Posted: April 15, 2008

Novel drug delivery methods: getting drugs to tumors quickly and with less toxicity

(Nanowerk News) As promising cancer therapies and drugs emerge, researchers strive to find ways to deliver them to patients with minimal side effects. At the 2008 Annual Meeting of the American Association for Cancer Research, April 12-16, researchers report that therapies delivered by “trojan horse” peptides and through the use of nanotechnology may enhance the effectiveness of cancer treatment.
Kousparou C, et al. Antennapedia ‘trojan’ peptide delivers p21 protein resulting in tumor eradication: Abstract 4908
Researchers report that using the Antennapedia protein as a “trojan horse” to pierce the outer layer of a cancer cell and deliver p21, a known tumor suppressor protein, successfully reduces malignant tumors in mice. Christina Kousparou, Ph.D., head of research at Trojantec Ltd, said intravenous treatment with p21 by this method brought the cancer cell growth and death cycle to a halt and slowed tumor growth. Mice given this protein also lived longer than a control group of animals, she reports.
Researchers had speculated that p21 would increase sensitivity to chemotherapy. The combination of p21 with chemotherapy resulted in total tumor eradication in 40 percent of animals and a reduction in tumor burden in 100 percent of animals, Kousparou reports.
“The efficacy of our anti-tumor growth modality in combination with conventionally used medication suggests that it can be considered as a promising therapeutic drug for the management of a wide range of carcinomas,” said Kousparou.
Siddiqui IA, et al.

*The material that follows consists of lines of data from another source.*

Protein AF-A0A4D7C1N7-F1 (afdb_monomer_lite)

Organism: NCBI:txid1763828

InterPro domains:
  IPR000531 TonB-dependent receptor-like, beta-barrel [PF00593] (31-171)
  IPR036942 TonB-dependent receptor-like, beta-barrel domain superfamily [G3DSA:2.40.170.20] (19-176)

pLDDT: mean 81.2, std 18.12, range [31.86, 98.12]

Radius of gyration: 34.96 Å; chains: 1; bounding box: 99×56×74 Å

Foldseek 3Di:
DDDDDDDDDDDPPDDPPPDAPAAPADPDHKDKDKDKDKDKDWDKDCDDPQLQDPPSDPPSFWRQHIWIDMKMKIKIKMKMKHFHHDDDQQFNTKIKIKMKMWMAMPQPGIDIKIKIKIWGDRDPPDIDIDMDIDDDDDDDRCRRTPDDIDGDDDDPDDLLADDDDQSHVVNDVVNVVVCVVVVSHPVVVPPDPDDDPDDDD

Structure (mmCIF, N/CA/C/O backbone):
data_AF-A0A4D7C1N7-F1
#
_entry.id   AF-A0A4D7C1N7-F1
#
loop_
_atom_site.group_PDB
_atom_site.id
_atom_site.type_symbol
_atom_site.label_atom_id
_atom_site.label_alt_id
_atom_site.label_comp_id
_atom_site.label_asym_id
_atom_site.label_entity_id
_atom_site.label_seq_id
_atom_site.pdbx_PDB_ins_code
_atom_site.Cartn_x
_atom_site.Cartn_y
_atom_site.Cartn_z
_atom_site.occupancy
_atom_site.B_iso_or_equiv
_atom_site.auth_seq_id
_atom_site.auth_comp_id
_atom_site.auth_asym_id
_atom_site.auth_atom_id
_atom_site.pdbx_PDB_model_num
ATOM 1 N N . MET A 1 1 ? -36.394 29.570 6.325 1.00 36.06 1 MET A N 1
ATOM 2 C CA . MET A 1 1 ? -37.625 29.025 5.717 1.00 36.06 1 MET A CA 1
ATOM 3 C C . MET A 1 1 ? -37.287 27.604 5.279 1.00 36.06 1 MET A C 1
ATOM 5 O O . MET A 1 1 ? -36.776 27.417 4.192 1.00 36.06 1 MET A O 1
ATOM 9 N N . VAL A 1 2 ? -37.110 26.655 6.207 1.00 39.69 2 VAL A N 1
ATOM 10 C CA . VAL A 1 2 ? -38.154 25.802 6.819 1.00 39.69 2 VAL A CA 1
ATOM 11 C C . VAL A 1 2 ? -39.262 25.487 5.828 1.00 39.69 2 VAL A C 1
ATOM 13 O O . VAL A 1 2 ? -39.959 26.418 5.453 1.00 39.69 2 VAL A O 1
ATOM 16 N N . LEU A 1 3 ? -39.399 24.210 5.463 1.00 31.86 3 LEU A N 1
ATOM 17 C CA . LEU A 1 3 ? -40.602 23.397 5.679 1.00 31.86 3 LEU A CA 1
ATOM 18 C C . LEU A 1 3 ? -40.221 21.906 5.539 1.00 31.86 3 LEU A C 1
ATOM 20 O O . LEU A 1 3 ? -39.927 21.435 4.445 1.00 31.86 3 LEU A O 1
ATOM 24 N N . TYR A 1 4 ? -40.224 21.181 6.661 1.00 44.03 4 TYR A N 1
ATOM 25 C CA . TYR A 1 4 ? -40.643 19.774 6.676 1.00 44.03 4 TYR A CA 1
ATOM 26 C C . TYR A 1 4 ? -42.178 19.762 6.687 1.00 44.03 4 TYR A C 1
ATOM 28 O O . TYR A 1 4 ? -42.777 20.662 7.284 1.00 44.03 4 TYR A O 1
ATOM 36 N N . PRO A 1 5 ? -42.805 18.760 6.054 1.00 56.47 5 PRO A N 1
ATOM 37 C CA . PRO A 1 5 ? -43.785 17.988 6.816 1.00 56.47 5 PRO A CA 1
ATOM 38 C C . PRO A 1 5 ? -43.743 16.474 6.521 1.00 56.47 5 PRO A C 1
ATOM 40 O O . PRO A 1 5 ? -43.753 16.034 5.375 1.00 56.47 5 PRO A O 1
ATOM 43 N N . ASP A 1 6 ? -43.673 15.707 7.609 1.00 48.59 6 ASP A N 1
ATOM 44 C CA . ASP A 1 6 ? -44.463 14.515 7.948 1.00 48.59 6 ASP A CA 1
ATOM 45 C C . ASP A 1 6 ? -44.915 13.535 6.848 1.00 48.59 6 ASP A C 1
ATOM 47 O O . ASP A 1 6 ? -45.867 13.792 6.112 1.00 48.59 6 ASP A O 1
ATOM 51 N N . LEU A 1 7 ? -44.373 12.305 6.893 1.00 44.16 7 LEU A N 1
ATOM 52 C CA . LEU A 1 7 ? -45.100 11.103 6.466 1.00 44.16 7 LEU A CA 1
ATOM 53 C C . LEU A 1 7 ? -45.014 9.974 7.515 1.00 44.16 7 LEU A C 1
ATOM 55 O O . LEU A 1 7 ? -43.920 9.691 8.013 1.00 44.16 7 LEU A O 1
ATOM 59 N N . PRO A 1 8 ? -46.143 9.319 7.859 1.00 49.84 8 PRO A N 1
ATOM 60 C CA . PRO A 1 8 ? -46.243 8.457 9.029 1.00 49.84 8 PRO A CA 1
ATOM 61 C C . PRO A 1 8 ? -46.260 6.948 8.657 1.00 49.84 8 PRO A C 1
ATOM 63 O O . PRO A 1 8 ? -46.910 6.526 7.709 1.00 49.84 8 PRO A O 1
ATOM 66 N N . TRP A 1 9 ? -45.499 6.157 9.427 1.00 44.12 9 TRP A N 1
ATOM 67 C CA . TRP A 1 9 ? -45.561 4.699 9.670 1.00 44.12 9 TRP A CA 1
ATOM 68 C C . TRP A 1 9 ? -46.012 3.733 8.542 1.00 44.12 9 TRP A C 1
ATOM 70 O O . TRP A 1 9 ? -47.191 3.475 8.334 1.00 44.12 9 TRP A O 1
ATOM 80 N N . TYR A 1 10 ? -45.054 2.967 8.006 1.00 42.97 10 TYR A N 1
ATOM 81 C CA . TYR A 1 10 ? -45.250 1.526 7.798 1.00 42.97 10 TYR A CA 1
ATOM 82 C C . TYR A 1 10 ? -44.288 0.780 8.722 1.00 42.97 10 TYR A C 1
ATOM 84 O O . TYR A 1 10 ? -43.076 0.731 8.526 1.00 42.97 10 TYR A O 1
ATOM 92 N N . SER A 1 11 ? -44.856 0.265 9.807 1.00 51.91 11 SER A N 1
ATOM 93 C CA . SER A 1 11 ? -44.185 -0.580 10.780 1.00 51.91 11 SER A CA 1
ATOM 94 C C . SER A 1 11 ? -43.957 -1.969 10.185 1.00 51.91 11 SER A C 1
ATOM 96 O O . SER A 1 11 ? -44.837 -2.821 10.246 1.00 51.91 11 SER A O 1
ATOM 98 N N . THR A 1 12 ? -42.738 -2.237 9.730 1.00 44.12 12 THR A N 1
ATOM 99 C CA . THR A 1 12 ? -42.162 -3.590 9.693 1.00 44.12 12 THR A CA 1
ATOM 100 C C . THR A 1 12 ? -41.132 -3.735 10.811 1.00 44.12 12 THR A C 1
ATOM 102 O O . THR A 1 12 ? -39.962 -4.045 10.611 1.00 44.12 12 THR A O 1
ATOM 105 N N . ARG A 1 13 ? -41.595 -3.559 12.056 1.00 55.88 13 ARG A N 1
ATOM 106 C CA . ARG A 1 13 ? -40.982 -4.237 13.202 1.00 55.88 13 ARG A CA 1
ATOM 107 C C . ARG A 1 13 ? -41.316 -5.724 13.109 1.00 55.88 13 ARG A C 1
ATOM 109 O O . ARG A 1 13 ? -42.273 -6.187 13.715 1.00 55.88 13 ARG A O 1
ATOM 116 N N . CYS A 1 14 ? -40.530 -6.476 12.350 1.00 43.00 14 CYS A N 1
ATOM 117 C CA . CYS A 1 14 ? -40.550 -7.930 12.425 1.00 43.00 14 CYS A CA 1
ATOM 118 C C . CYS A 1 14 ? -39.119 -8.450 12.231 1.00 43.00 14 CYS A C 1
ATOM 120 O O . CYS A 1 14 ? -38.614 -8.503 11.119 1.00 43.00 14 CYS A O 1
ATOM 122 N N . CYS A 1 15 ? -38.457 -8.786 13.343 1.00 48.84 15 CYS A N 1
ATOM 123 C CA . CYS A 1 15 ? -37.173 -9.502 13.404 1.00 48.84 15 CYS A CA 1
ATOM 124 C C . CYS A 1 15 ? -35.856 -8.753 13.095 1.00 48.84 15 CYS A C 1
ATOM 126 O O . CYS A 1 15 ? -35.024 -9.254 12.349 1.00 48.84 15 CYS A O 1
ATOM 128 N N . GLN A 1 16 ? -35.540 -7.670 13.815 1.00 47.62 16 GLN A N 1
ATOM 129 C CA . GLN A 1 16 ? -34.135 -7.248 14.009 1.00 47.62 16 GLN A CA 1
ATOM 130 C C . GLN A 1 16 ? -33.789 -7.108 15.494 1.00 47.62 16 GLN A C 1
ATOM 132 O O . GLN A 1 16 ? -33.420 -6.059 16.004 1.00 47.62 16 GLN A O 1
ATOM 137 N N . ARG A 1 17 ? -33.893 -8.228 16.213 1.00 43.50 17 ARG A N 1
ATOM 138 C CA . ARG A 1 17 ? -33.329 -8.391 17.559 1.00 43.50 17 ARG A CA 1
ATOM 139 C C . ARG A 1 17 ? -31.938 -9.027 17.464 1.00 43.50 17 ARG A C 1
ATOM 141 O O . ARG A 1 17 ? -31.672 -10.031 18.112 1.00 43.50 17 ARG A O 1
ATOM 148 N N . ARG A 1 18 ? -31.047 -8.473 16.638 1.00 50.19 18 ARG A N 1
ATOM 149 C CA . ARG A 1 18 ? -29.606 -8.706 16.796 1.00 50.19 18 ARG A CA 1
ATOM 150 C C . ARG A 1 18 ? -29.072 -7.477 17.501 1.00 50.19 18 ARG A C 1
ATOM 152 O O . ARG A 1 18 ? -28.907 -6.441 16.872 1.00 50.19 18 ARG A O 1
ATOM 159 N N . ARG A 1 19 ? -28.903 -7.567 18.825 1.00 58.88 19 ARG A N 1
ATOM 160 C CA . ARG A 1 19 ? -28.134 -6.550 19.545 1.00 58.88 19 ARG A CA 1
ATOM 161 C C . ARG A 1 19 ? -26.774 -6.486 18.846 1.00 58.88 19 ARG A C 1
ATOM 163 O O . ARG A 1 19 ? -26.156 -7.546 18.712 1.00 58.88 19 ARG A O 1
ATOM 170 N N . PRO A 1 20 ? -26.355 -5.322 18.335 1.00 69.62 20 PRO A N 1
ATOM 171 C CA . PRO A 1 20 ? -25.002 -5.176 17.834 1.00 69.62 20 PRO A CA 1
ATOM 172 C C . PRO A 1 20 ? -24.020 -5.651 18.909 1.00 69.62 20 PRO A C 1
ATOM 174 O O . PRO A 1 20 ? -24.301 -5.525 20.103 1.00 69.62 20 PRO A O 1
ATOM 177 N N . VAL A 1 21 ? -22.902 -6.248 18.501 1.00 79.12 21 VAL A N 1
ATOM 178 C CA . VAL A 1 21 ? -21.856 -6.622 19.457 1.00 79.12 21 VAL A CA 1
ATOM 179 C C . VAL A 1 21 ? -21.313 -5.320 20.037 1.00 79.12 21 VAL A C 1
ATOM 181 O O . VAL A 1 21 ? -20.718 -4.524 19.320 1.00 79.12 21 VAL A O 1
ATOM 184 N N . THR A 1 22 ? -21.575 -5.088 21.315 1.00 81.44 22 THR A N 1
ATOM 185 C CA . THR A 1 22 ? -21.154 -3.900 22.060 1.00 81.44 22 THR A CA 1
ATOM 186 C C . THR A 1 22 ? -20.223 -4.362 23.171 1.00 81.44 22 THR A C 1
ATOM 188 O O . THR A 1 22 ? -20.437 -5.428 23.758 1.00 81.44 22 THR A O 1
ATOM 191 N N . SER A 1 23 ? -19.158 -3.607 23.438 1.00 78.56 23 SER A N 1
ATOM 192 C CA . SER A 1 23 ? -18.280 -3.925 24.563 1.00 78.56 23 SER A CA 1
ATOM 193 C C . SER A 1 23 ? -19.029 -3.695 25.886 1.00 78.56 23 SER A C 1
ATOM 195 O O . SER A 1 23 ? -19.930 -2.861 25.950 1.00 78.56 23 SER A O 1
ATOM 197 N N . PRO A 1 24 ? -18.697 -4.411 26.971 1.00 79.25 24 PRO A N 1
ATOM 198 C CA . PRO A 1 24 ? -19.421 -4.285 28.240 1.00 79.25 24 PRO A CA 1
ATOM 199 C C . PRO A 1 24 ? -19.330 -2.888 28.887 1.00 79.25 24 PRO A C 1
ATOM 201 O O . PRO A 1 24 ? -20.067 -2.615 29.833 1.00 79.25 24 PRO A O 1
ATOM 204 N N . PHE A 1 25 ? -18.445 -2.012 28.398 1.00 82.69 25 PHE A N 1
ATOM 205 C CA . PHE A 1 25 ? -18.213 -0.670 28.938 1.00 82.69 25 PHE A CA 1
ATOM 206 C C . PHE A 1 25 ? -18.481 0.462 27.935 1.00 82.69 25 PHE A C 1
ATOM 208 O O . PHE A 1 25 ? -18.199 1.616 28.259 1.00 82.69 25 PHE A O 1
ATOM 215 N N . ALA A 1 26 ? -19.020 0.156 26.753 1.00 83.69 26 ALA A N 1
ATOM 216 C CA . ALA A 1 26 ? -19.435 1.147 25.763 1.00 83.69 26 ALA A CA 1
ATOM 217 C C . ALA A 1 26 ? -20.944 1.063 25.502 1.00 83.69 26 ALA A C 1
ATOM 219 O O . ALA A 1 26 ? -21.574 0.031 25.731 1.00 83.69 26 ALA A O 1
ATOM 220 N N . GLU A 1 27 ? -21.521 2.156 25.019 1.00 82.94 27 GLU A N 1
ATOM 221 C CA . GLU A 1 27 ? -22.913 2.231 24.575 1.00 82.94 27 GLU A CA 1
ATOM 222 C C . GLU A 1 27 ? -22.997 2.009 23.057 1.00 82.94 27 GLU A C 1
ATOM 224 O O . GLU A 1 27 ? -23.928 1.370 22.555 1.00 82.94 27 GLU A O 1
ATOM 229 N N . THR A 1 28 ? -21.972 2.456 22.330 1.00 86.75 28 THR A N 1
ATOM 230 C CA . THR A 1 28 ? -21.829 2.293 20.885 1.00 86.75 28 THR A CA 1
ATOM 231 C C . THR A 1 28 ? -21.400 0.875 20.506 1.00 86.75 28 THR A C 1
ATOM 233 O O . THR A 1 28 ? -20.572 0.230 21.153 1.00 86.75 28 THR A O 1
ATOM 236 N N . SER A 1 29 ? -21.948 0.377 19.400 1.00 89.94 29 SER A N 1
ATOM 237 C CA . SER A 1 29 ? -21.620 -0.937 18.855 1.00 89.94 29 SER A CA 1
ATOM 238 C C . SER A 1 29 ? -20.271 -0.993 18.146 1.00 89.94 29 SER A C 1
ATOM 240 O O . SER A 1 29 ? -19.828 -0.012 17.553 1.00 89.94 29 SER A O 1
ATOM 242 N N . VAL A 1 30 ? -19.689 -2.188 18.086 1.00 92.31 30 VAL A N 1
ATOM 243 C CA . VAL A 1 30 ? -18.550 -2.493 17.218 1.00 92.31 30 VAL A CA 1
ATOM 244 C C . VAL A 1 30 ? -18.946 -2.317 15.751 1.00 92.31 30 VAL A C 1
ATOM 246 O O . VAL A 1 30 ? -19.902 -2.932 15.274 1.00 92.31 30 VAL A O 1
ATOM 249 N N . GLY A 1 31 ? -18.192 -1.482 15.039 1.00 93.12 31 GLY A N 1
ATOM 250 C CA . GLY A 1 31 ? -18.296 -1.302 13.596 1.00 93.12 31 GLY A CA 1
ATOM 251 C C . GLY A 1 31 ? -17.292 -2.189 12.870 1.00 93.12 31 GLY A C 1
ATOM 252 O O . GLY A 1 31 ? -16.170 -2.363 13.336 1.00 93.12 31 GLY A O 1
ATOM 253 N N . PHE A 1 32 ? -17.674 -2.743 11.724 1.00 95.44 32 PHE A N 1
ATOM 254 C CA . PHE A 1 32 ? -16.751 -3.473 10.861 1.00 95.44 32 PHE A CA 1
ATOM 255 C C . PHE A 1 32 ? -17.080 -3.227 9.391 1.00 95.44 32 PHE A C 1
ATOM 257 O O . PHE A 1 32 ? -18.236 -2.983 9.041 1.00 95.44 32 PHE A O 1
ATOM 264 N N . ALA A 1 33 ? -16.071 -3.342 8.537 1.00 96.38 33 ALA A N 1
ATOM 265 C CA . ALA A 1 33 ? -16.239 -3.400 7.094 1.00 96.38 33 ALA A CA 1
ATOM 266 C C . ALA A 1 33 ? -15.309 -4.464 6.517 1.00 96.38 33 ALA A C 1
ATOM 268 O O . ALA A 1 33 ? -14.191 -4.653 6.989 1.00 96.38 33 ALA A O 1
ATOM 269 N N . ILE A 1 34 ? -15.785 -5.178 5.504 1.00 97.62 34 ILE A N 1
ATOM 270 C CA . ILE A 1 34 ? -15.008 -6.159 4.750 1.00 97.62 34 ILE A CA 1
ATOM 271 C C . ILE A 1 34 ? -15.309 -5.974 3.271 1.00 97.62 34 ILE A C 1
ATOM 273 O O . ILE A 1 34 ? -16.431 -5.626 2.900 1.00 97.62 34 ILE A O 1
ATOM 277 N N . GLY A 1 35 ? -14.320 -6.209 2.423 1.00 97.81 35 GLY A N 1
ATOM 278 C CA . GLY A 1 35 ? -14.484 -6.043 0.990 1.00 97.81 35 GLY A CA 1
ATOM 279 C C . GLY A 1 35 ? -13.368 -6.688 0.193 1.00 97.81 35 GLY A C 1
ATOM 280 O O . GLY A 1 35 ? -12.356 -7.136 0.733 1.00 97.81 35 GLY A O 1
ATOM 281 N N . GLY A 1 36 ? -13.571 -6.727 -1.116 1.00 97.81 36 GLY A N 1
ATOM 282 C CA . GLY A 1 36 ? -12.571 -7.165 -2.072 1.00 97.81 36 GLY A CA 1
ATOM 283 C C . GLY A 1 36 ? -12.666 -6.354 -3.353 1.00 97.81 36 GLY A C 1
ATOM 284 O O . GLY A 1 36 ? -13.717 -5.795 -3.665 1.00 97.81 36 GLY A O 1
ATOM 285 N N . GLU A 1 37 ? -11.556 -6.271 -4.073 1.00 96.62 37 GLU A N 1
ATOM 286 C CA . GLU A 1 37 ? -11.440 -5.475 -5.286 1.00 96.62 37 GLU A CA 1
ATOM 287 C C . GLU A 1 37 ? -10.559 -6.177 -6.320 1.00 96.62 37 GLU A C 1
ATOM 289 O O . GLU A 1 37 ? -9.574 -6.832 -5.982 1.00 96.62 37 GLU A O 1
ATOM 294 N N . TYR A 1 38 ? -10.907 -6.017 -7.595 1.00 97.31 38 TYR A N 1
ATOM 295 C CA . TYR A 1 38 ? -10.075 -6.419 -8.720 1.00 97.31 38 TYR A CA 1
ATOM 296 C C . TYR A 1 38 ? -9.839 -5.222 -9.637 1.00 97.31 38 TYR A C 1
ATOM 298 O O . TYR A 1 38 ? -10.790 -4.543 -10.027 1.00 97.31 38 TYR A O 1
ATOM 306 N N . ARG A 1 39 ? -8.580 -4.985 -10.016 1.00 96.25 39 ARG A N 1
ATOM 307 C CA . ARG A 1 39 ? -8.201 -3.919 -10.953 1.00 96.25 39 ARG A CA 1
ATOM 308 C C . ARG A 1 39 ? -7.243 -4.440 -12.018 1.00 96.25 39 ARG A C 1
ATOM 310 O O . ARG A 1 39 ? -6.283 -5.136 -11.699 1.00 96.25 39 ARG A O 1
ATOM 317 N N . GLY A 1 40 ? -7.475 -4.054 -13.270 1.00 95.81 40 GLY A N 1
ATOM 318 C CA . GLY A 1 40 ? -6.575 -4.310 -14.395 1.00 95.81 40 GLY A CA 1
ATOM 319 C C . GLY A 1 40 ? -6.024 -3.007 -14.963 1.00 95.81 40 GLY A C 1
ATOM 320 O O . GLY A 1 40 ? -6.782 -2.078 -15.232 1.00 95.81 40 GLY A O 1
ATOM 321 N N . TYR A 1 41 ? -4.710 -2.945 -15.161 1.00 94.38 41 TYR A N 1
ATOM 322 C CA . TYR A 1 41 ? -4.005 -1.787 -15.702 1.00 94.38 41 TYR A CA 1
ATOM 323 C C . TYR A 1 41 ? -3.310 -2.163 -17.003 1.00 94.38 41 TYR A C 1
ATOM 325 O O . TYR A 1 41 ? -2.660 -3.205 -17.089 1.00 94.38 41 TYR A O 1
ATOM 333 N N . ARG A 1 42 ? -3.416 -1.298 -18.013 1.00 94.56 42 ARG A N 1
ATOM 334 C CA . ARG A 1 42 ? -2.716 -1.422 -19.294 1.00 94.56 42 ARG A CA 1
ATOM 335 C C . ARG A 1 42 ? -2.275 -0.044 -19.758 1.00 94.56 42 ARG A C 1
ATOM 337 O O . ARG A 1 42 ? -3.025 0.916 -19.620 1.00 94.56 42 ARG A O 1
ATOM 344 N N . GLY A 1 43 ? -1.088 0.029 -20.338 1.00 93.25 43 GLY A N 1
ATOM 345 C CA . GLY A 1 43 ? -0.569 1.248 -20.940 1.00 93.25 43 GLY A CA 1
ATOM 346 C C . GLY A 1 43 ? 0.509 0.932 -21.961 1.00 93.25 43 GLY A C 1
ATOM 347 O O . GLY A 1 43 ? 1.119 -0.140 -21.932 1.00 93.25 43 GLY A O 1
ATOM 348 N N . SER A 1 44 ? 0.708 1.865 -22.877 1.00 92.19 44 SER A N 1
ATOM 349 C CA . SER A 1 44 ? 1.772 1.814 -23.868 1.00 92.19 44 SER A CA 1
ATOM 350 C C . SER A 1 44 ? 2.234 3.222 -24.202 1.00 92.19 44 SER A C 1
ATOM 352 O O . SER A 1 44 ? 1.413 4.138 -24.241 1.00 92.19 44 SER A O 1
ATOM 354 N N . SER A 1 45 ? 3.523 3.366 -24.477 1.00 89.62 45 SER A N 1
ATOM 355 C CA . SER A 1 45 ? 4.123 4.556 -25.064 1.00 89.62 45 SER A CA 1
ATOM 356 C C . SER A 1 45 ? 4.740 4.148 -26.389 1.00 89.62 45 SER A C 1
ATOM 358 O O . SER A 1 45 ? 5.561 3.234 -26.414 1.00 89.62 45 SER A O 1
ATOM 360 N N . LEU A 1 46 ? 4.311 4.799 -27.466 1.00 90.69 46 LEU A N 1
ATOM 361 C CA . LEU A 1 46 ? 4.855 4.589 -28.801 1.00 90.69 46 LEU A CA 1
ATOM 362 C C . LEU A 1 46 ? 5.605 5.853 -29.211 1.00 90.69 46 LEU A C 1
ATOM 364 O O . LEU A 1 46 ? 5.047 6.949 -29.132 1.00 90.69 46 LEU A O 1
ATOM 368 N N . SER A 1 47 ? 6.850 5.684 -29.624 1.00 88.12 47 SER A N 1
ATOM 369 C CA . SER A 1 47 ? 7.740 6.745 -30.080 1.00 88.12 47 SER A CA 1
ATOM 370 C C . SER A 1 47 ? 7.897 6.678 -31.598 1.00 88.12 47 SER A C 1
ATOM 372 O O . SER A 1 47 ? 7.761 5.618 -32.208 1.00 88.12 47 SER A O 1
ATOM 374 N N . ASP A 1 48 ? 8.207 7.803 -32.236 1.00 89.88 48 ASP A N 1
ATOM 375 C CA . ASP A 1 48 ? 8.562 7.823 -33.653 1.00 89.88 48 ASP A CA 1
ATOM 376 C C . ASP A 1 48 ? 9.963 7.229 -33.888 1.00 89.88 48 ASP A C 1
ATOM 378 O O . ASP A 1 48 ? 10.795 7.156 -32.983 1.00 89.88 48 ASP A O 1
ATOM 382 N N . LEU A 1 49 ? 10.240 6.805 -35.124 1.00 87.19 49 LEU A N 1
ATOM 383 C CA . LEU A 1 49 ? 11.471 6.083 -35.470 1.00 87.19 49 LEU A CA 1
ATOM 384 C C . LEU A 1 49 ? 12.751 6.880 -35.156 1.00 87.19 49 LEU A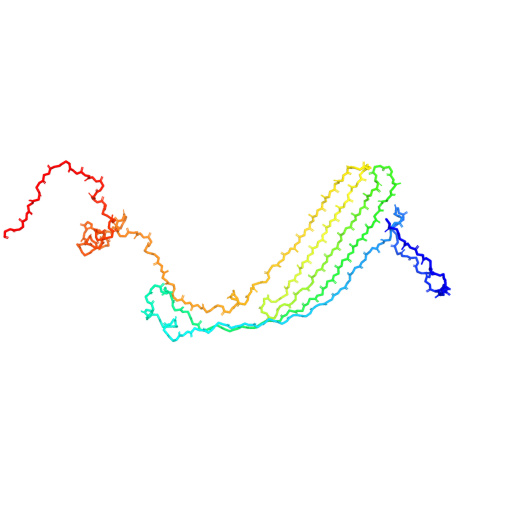 C 1
ATOM 386 O O . LEU A 1 49 ? 13.760 6.287 -34.769 1.00 87.19 49 LEU A O 1
ATOM 390 N N . LEU A 1 50 ? 12.700 8.212 -35.269 1.00 86.94 50 LEU A N 1
ATOM 391 C CA . LEU A 1 50 ? 13.828 9.080 -34.933 1.00 86.94 50 LEU A CA 1
ATOM 392 C C . LEU A 1 50 ? 14.101 9.069 -33.422 1.00 86.94 50 LEU A C 1
ATOM 394 O O . LEU A 1 50 ? 15.246 8.902 -33.017 1.00 86.94 50 LEU A O 1
ATOM 398 N N . SER A 1 51 ? 13.070 9.151 -32.573 1.00 85.75 51 SER A N 1
ATOM 399 C CA . SER A 1 51 ? 13.243 9.099 -31.110 1.00 85.75 51 SER A CA 1
ATOM 400 C C . SER A 1 51 ? 13.683 7.727 -30.594 1.00 85.75 51 SER A C 1
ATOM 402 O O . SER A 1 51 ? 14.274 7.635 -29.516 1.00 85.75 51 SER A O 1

Nanochemoprevention: introducing a novel concept in cancer chemoprevention with a proof of principle for superior activity of green tea polyphenol epigallocatechin-3-gallate encapsulated in PLGA/PVA nanoparticles: Abstract 2102
Researchers may have found a way to effectively deliver green tea to a tumor, increasing its utility as a “chemopreventive” agent.
Although green tea has been shown in preclinical studies to have significant cancer prevention potential, its therapeutic use has been limited by lack of a method for delivering effective doses to cancer cells.
“Most biological processes, including those that are cancer-related, occur at the nanoscale, so we hypothesized that nanoparticle delivery of green tea polyphenol epigallocatechin-3 would be a possible method,” said Imtiaz A. Siddiqui, Ph.D., a research associate at the University of Wisconsin. Researchers encapsulated green tea polyphenol epigallocatechin-3-gallate in synthetic nanoparticles and evaluated the response in human prostate cancer cells.
An initial treatment with the nanoparticles alone without green tea showed negligible response, Siddiqui said. Adding tiny amounts of green tea to the nanoparticles, however, produced a significant response that persisted for 48 to 72 hours. Further experiments showed that treatment with nanoparticle-delivered green tea increased the rate of cancer cell death and decreased the number of new cell colonies.
“Validation of these cell culture data to animal model systems could pave the way for developing new avenues of cancer chemoprevention,” said Siddiqui.